In deep learning models, we often use custom embedding layers to learn task-specific embeddings for discrete objects like words or categories.

import torch
import torch.nn as nn

class SimpleEmbeddingModel(nn.Module):
    def __init__(self, vocab_size, embedding_dim):
        super(SimpleEmbeddingModel, self).__init__()
        self.embedding = nn.Embedding(vocab_size, embedding_dim)
        self.linear = nn.Linear(embedding_dim, 1)
        
    def forward(self, x):
        embedded = self.embedding(x)
        return self.linear(embedded)

# Example usage
vocab_size = 1000
embedding_dim = 50
model = SimpleEmbeddingModel(vocab_size, embedding_dim)

# Sample input (batch of word indices)
input_tensor = torch.LongTensor([[1, 4, 2], [5, 3, 7]])

# Forward pass
output = model(input_tensor)
print(f"Model output shape: {output.shape}")

# Access learned embeddings
learned_embeddings = model.embedding.weight.data
print(f"Learned embedding for word 0: {learned_embeddings[0][:5]}...")  # Showing first 5 dimensions

Slide 9: Word Analogies with Vector Embeddings

Vector embeddings can capture semantic relationships, allowing us to perform word analogies. For example, "king" - "man" + "woman" ≈ "queen".

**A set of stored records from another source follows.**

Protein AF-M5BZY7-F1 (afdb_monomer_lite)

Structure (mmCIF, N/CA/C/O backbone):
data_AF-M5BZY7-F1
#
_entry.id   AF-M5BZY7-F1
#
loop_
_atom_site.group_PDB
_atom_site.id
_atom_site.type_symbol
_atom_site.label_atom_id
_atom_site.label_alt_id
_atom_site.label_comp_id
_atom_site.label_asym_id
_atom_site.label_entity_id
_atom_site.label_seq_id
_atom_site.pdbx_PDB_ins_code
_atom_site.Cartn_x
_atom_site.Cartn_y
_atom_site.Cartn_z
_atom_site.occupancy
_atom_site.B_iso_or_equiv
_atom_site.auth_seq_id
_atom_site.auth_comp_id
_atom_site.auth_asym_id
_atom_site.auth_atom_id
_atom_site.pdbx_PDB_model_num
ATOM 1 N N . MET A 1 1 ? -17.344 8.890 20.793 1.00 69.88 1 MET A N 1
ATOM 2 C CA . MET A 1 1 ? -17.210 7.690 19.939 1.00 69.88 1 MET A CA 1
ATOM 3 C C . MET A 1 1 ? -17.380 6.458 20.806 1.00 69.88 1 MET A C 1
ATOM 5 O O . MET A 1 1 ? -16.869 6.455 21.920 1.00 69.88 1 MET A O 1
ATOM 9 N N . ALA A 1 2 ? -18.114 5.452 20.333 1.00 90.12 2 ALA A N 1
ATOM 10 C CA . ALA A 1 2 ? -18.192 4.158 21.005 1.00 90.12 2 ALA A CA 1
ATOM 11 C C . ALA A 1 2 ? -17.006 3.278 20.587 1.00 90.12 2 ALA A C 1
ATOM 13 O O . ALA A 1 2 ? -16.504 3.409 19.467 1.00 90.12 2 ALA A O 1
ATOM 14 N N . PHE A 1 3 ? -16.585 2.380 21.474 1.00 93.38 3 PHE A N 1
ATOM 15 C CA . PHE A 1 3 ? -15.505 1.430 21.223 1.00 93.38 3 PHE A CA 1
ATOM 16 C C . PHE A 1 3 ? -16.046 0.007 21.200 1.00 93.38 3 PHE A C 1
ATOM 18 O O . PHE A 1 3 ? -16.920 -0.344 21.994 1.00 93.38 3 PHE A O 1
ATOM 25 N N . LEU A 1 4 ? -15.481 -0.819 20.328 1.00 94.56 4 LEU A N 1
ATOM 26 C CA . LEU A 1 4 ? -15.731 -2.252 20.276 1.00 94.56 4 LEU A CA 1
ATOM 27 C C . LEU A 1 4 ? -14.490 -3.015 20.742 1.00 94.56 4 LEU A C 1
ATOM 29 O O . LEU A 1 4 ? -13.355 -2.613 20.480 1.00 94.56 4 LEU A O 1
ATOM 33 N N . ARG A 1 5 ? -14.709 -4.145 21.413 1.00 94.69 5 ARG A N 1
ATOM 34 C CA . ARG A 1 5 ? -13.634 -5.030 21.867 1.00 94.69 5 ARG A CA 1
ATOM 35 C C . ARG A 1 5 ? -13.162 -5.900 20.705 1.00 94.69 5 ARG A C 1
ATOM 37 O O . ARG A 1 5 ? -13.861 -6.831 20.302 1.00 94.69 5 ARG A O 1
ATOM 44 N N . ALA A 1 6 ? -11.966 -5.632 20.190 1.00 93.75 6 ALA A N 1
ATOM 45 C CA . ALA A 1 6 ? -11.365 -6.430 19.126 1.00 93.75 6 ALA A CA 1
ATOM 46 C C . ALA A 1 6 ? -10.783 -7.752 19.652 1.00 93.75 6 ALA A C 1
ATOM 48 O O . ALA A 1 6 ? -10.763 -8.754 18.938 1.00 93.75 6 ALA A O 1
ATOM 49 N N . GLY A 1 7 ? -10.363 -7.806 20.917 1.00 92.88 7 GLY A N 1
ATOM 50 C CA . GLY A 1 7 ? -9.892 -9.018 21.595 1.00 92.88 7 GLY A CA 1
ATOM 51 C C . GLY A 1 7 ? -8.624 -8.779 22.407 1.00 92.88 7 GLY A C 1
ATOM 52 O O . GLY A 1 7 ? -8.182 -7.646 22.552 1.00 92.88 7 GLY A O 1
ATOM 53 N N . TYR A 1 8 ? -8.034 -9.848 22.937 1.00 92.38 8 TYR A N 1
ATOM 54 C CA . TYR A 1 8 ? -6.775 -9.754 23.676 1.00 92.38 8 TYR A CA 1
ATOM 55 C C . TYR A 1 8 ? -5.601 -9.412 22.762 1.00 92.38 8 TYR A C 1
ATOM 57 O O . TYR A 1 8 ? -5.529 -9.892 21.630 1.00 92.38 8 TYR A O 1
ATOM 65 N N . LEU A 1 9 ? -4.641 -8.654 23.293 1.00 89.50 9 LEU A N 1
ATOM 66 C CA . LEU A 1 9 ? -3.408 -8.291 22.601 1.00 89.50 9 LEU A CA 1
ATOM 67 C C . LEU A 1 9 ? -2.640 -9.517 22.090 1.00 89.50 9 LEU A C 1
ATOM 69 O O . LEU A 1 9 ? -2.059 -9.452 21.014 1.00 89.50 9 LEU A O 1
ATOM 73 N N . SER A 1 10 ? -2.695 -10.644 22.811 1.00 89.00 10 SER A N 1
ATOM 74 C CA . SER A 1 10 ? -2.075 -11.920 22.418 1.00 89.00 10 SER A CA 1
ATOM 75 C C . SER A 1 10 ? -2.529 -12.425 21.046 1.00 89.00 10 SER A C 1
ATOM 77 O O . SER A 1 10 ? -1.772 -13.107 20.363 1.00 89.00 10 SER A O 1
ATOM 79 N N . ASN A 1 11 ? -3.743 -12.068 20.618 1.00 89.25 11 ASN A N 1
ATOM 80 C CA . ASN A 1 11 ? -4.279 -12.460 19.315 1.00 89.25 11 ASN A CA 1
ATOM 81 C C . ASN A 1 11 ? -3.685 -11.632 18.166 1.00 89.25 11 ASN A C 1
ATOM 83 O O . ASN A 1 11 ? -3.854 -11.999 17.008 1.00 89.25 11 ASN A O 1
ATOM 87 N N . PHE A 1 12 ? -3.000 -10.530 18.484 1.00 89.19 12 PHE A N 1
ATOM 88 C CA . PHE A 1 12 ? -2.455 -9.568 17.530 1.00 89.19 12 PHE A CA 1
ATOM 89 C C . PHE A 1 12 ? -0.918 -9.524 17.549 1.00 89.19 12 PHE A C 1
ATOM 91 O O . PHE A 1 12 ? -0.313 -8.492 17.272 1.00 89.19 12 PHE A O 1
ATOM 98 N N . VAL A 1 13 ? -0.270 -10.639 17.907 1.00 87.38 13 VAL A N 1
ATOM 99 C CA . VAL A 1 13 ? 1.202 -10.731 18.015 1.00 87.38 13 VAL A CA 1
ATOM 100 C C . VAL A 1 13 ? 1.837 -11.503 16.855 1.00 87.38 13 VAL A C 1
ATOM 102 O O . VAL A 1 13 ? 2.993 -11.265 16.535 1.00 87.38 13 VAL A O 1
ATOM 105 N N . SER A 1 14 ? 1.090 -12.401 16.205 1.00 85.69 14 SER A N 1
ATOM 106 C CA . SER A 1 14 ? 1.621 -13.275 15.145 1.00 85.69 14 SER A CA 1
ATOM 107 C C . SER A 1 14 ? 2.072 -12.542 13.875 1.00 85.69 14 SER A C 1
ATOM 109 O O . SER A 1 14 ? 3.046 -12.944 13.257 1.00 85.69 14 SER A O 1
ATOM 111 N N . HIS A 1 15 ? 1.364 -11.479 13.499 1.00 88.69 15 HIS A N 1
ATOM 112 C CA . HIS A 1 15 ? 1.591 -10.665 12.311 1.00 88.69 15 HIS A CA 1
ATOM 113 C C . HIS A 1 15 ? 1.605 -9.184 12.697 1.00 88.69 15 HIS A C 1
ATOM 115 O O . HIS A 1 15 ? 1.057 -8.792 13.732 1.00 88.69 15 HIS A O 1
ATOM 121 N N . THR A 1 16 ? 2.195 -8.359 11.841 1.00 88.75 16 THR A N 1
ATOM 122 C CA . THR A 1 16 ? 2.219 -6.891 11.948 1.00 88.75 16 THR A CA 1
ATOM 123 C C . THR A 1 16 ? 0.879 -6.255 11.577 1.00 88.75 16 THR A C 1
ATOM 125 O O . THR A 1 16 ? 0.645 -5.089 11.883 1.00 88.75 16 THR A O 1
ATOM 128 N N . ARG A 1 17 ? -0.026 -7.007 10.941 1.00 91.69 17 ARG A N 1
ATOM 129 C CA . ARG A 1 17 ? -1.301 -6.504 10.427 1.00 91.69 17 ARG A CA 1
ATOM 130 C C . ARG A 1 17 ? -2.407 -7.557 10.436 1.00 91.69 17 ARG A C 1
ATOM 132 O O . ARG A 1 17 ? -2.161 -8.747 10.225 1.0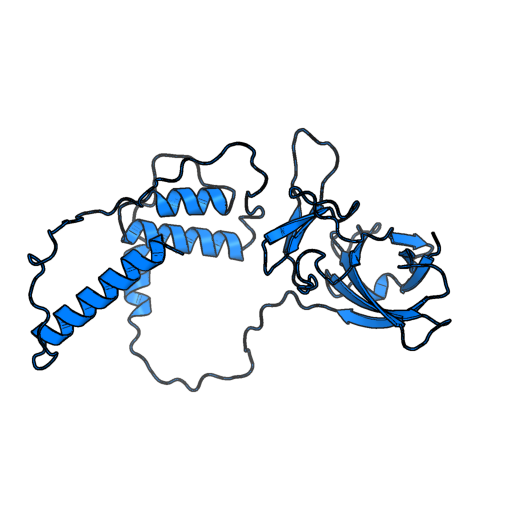0 91.69 17 ARG A O 1
ATOM 139 N N . TYR A 1 18 ? -3.639 -7.106 10.653 1.00 94.38 18 TYR A N 1
ATOM 140 C CA . TYR A 1 18 ? -4.831 -7.954 10.666 1.00 94.38 18 TYR A CA 1
ATOM 141 C C . TYR A 1 18 ? -5.995 -7.257 9.978 1.00 94.38 18 TYR A C 1
ATOM 143 O O . TYR A 1 18 ? -6.287 -6.104 10.290 1.00 94.38 18 TYR A O 1
ATOM 151 N N . LEU A 1 19 ? -6.706 -7.978 9.114 1.00 95.56 19 LEU A N 1
ATOM 152 C CA . LEU A 1 19 ? -8.006 -7.550 8.616 1.00 95.56 19 LEU A CA 1
ATOM 153 C C . LEU A 1 19 ? -9.092 -7.973 9.611 1.00 95.56 19 LEU A C 1
ATOM 155 O O . LEU A 1 19 ? -9.184 -9.141 10.001 1.00 95.56 19 LEU A O 1
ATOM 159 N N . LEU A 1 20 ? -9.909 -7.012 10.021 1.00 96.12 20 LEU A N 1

import gensim.downloader as api

# Load pre-trained Word2Vec embeddings
word2vec_model = api.load('word2vec-google-news-300')

# Perform word analogy
result = word2vec_model.most_similar(positive=['woman', 'king'], negative=['man'], topn=1)
print(f"king - man + woman ≈ {result[0][0]} (similarity: {result[0][1]:.4f})")

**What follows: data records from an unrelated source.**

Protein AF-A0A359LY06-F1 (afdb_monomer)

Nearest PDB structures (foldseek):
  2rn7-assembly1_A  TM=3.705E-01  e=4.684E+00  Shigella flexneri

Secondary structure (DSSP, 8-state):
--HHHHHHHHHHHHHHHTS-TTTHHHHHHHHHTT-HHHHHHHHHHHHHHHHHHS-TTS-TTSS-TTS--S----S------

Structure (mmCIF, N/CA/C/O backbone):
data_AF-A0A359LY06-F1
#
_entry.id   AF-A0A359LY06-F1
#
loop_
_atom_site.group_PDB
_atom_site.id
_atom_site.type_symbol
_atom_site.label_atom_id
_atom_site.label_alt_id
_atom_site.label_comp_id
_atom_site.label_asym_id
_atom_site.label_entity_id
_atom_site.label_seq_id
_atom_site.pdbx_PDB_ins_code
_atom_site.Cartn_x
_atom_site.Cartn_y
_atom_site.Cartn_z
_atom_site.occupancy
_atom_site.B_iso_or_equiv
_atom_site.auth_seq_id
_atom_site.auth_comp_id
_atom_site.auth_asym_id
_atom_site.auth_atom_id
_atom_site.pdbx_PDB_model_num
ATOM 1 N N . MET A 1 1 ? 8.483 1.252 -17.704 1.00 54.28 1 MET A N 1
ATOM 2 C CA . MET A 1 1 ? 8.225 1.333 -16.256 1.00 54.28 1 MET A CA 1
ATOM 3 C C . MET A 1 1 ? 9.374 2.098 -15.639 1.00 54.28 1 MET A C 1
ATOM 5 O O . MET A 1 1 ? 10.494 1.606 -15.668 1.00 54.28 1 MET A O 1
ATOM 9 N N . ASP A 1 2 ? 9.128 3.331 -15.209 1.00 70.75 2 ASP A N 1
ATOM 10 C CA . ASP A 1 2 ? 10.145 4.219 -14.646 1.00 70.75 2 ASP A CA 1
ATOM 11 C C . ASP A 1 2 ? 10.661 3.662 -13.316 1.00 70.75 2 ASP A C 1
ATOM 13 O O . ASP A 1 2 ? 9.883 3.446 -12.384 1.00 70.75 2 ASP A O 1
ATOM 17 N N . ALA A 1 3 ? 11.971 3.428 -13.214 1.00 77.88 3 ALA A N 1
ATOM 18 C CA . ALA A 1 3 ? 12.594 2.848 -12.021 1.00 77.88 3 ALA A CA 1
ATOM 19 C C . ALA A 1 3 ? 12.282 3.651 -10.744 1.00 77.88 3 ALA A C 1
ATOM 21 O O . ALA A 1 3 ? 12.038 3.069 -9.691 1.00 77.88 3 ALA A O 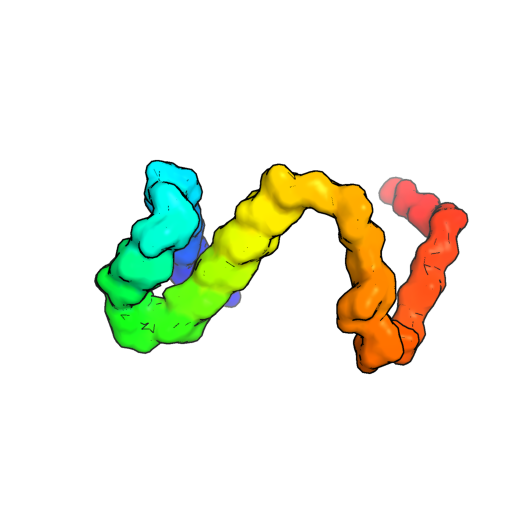1
ATOM 22 N N . SER A 1 4 ? 12.182 4.979 -10.856 1.00 81.19 4 SER A N 1
ATOM 23 C CA . SER A 1 4 ? 11.835 5.874 -9.746 1.00 81.19 4 SER A CA 1
ATOM 24 C C . SER A 1 4 ? 10.420 5.648 -9.204 1.00 81.19 4 SER A C 1
ATOM 26 O O . SER A 1 4 ? 10.171 5.838 -8.016 1.00 81.19 4 SER A O 1
ATOM 28 N N . ARG A 1 5 ? 9.478 5.226 -10.059 1.00 81.00 5 ARG A N 1
ATOM 29 C CA . ARG A 1 5 ? 8.103 4.916 -9.642 1.00 81.00 5 ARG A CA 1
ATOM 30 C C . ARG A 1 5 ? 8.050 3.601 -8.875 1.00 81.00 5 ARG A C 1
ATOM 32 O O . ARG A 1 5 ? 7.347 3.504 -7.874 1.00 81.00 5 ARG A O 1
ATOM 39 N N . TRP A 1 6 ? 8.807 2.612 -9.342 1.00 82.62 6 TRP A N 1
ATOM 40 C CA . TRP A 1 6 ? 8.925 1.313 -8.686 1.00 82.62 6 TRP A CA 1
ATOM 41 C C . TRP A 1 6 ? 9.588 1.419 -7.309 1.00 82.62 6 TRP A C 1
ATOM 43 O O . TRP A 1 6 ? 9.109 0.818 -6.353 1.00 82.62 6 TRP A O 1
ATOM 53 N N . ASP A 1 7 ? 10.646 2.222 -7.183 1.00 86.12 7 ASP A N 1
ATOM 54 C CA . ASP 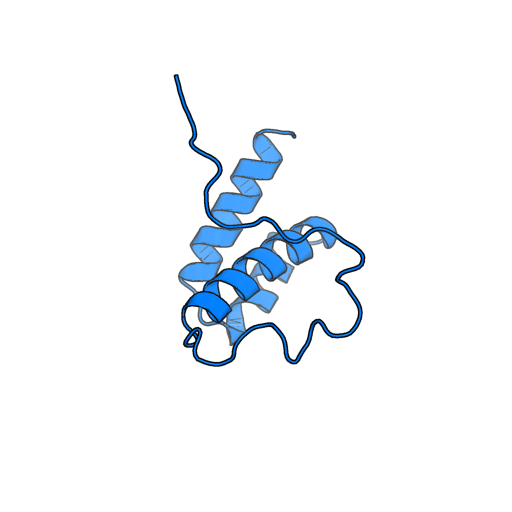A 1 7 ? 11.338 2.439 -5.908 1.00 86.12 7 ASP A CA 1
ATOM 55 C C . ASP A 1 7 ? 10.414 3.078 -4.858 1.00 86.12 7 ASP A C 1
ATOM 57 O O . ASP A 1 7 ? 10.277 2.574 -3.742 1.00 86.12 7 ASP A O 1
ATOM 61 N N . ARG A 1 8 ? 9.658 4.109 -5.263 1.00 86.56 8 ARG A N 1
ATOM 62 C CA . ARG A 1 8 ? 8.654 4.754 -4.406 1.00 86.56 8 ARG A CA 1
ATOM 63 C C . ARG A 1 8 ? 7.531 3.797 -4.002 1.00 86.56 8 ARG A C 1
ATOM 65 O O . ARG A 1 8 ? 7.138 3.787 -2.840 1.00 86.56 8 ARG A O 1
ATOM 72 N N . MET A 1 9 ? 7.032 2.984 -4.937 1.00 86.75 9 MET A N 1
ATOM 73 C CA . MET A 1 9 ? 6.031 1.948 -4.653 1.00 86.75 9 MET A CA 1
ATOM 74 C C . MET A 1 9 ? 6.552 0.945 -3.618 1.00 86.75 9 MET A C 1
ATOM 76 O O . MET A 1 9 ? 5.843 0.626 -2.669 1.00 86.75 9 MET A O 1
ATOM 80 N N . LYS A 1 10 ? 7.798 0.483 -3.774 1.00 86.31 10 LYS A N 1
ATOM 81 C CA . LYS A 1 10 ? 8.414 -0.479 -2.859 1.00 86.31 10 LYS A CA 1
ATOM 82 C C . LYS A 1 10 ? 8.568 0.096 -1.450 1.00 86.31 10 LYS A C 1
ATOM 84 O O . LYS A 1 10 ? 8.220 -0.588 -0.497 1.00 86.31 10 LYS A O 1
ATOM 89 N N . GLY A 1 11 ? 9.026 1.342 -1.321 1.00 89.75 11 GLY A N 1
ATOM 90 C CA . GLY A 1 11 ? 9.135 2.004 -0.018 1.00 89.75 11 GLY A CA 1
ATOM 91 C C . GLY A 1 11 ? 7.780 2.165 0.677 1.00 89.75 11 GLY A C 1
ATOM 92 O O . GLY A 1 11 ? 7.651 1.862 1.857 1.00 89.75 11 GLY A O 1
ATOM 93 N N . LEU A 1 12 ? 6.746 2.567 -0.072 1.00 89.62 12 LEU A N 1
ATOM 94 C CA . LEU A 1 12 ? 5.374 2.658 0.442 1.00 89.62 12 LEU A CA 1
ATOM 95 C C . LEU A 1 12 ? 4.837 1.304 0.911 1.00 89.62 12 LEU A C 1
ATOM 97 O O . LEU A 1 12 ? 4.185 1.233 1.948 1.00 89.62 12 LEU A O 1
ATOM 101 N N . TYR A 1 13 ? 5.092 0.251 0.136 1.00 87.31 13 TYR A N 1
ATOM 102 C CA . TYR A 1 13 ? 4.666 -1.106 0.450 1.00 87.31 13 TYR A CA 1
ATOM 103 C C . TYR A 1 13 ? 5.341 -1.631 1.723 1.00 87.31 13 TYR A C 1
ATOM 105 O O . TYR A 1 13 ? 4.650 -2.097 2.622 1.00 87.31 13 TYR A O 1
ATOM 113 N N . ASP A 1 14 ? 6.665 -1.494 1.826 1.00 88.88 14 ASP A N 1
ATOM 114 C CA . ASP A 1 14 ? 7.452 -1.939 2.982 1.00 88.88 14 ASP A CA 1
ATOM 115 C C . ASP A 1 14 ? 7.006 -1.231 4.272 1.00 88.88 14 ASP A C 1
ATOM 117 O O . ASP A 1 14 ? 6.605 -1.883 5.233 1.00 88.88 14 ASP A O 1
ATOM 121 N N . SER A 1 15 ? 6.901 0.103 4.248 1.00 90.00 15 SER A N 1
ATOM 122 C CA . SER A 1 15 ? 6.391 0.871 5.393 1.00 90.00 15 SER A CA 1
ATOM 123 C C . SER A 1 15 ? 4.933 0.550 5.735 1.00 90.00 15 SER A C 1
ATOM 125 O O . SER A 1 15 ? 4.541 0.598 6.899 1.00 90.00 15 SER A O 1
ATOM 127 N N . ALA A 1 16 ? 4.098 0.221 4.746 1.00 89.56 16 ALA A N 1
ATOM 128 C CA . ALA A 1 16 ? 2.720 -0.185 5.000 1.00 89.56 16 ALA A CA 1
ATOM 129 C C . ALA A 1 16 ? 2.621 -1.591 5.616 1.00 89.56 16 ALA A C 1
ATOM 131 O O . ALA A 1 16 ? 1.695 -1.833 6.390 1.00 89.56 16 ALA A O 1
ATOM 132 N N . LEU A 1 17 ? 3.556 -2.504 5.327 1.00 86.50 17 LEU A N 1
ATOM 133 C CA . LEU A 1 17 ? 3.614 -3.822 5.969 1.00 86.50 17 LEU A CA 1
ATOM 134 C C . LEU A 1 17 ? 3.929 -3.726 7.465 1.00 86.50 17 LEU A C 1
ATOM 136 O O . LEU A 1 17 ? 3.376 -4.498 8.247 1.00 86.50 17 LEU A O 1
ATOM 140 N N . GLU A 1 18 ? 4.751 -2.756 7.870 1.00 89.06 18 GLU A N 1
ATOM 141 C CA . GLU A 1 18 ? 5.050 -2.483 9.283 1.00 89.06 18 GLU A CA 1
ATOM 142 C C . GLU A 1 18 ? 3.843 -1.913 10.051 1.00 89.06 18 GLU A C 1
ATOM 144 O O . GLU A 1 18 ? 3.797 -1.956 11.283 1.00 89.06 18 GLU A O 1
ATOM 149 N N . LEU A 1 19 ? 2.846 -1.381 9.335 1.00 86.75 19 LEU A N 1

# Find words similar to "computer"
similar_words = word2vec_model.most_similar("computer", topn=5)
print("Words similar to 'computer':")
for word, similarity in similar_words:
    print(f"{word}: {similarity:.4f}")

Slide 10: Image Embeddings with Convolutional Neural Networks

Convolutional Neural Networks (CNNs) can be used to generate embeddings for images, capturing their visual features in a compact vector representation.

import torch
import torchvision.models as models
import torchvision.transforms as transforms
from PIL import Image

# Load pre-trained ResNet model
resnet = models.resnet50(pretrained=True)
resnet.eval()

# Remove the last fully connected layer
embedding_model = torch.nn.Sequential(*list(resnet.children())[:-1])

# Prepare image transform
transform = transforms.Compose([
    transforms.Resize(256),
    transforms.CenterCrop(224),
    transforms.ToTensor(),
    transforms.Normalize(mean=[0.485, 0.456, 0.406], std=[0.229, 0.224, 0.225]),
])

# Load and preprocess an image
image = Image.open("sample_image.jpg")
input_tensor = transform(image).unsqueeze(0)

# Generate image embedding
with torch.no_grad():
    embedding = embedding_model(input_tensor)

print(f"Image embedding shape: {embedding.shape}")
print(f"Image embedding (first 5 values): {embedding.squeeze()[:5]}")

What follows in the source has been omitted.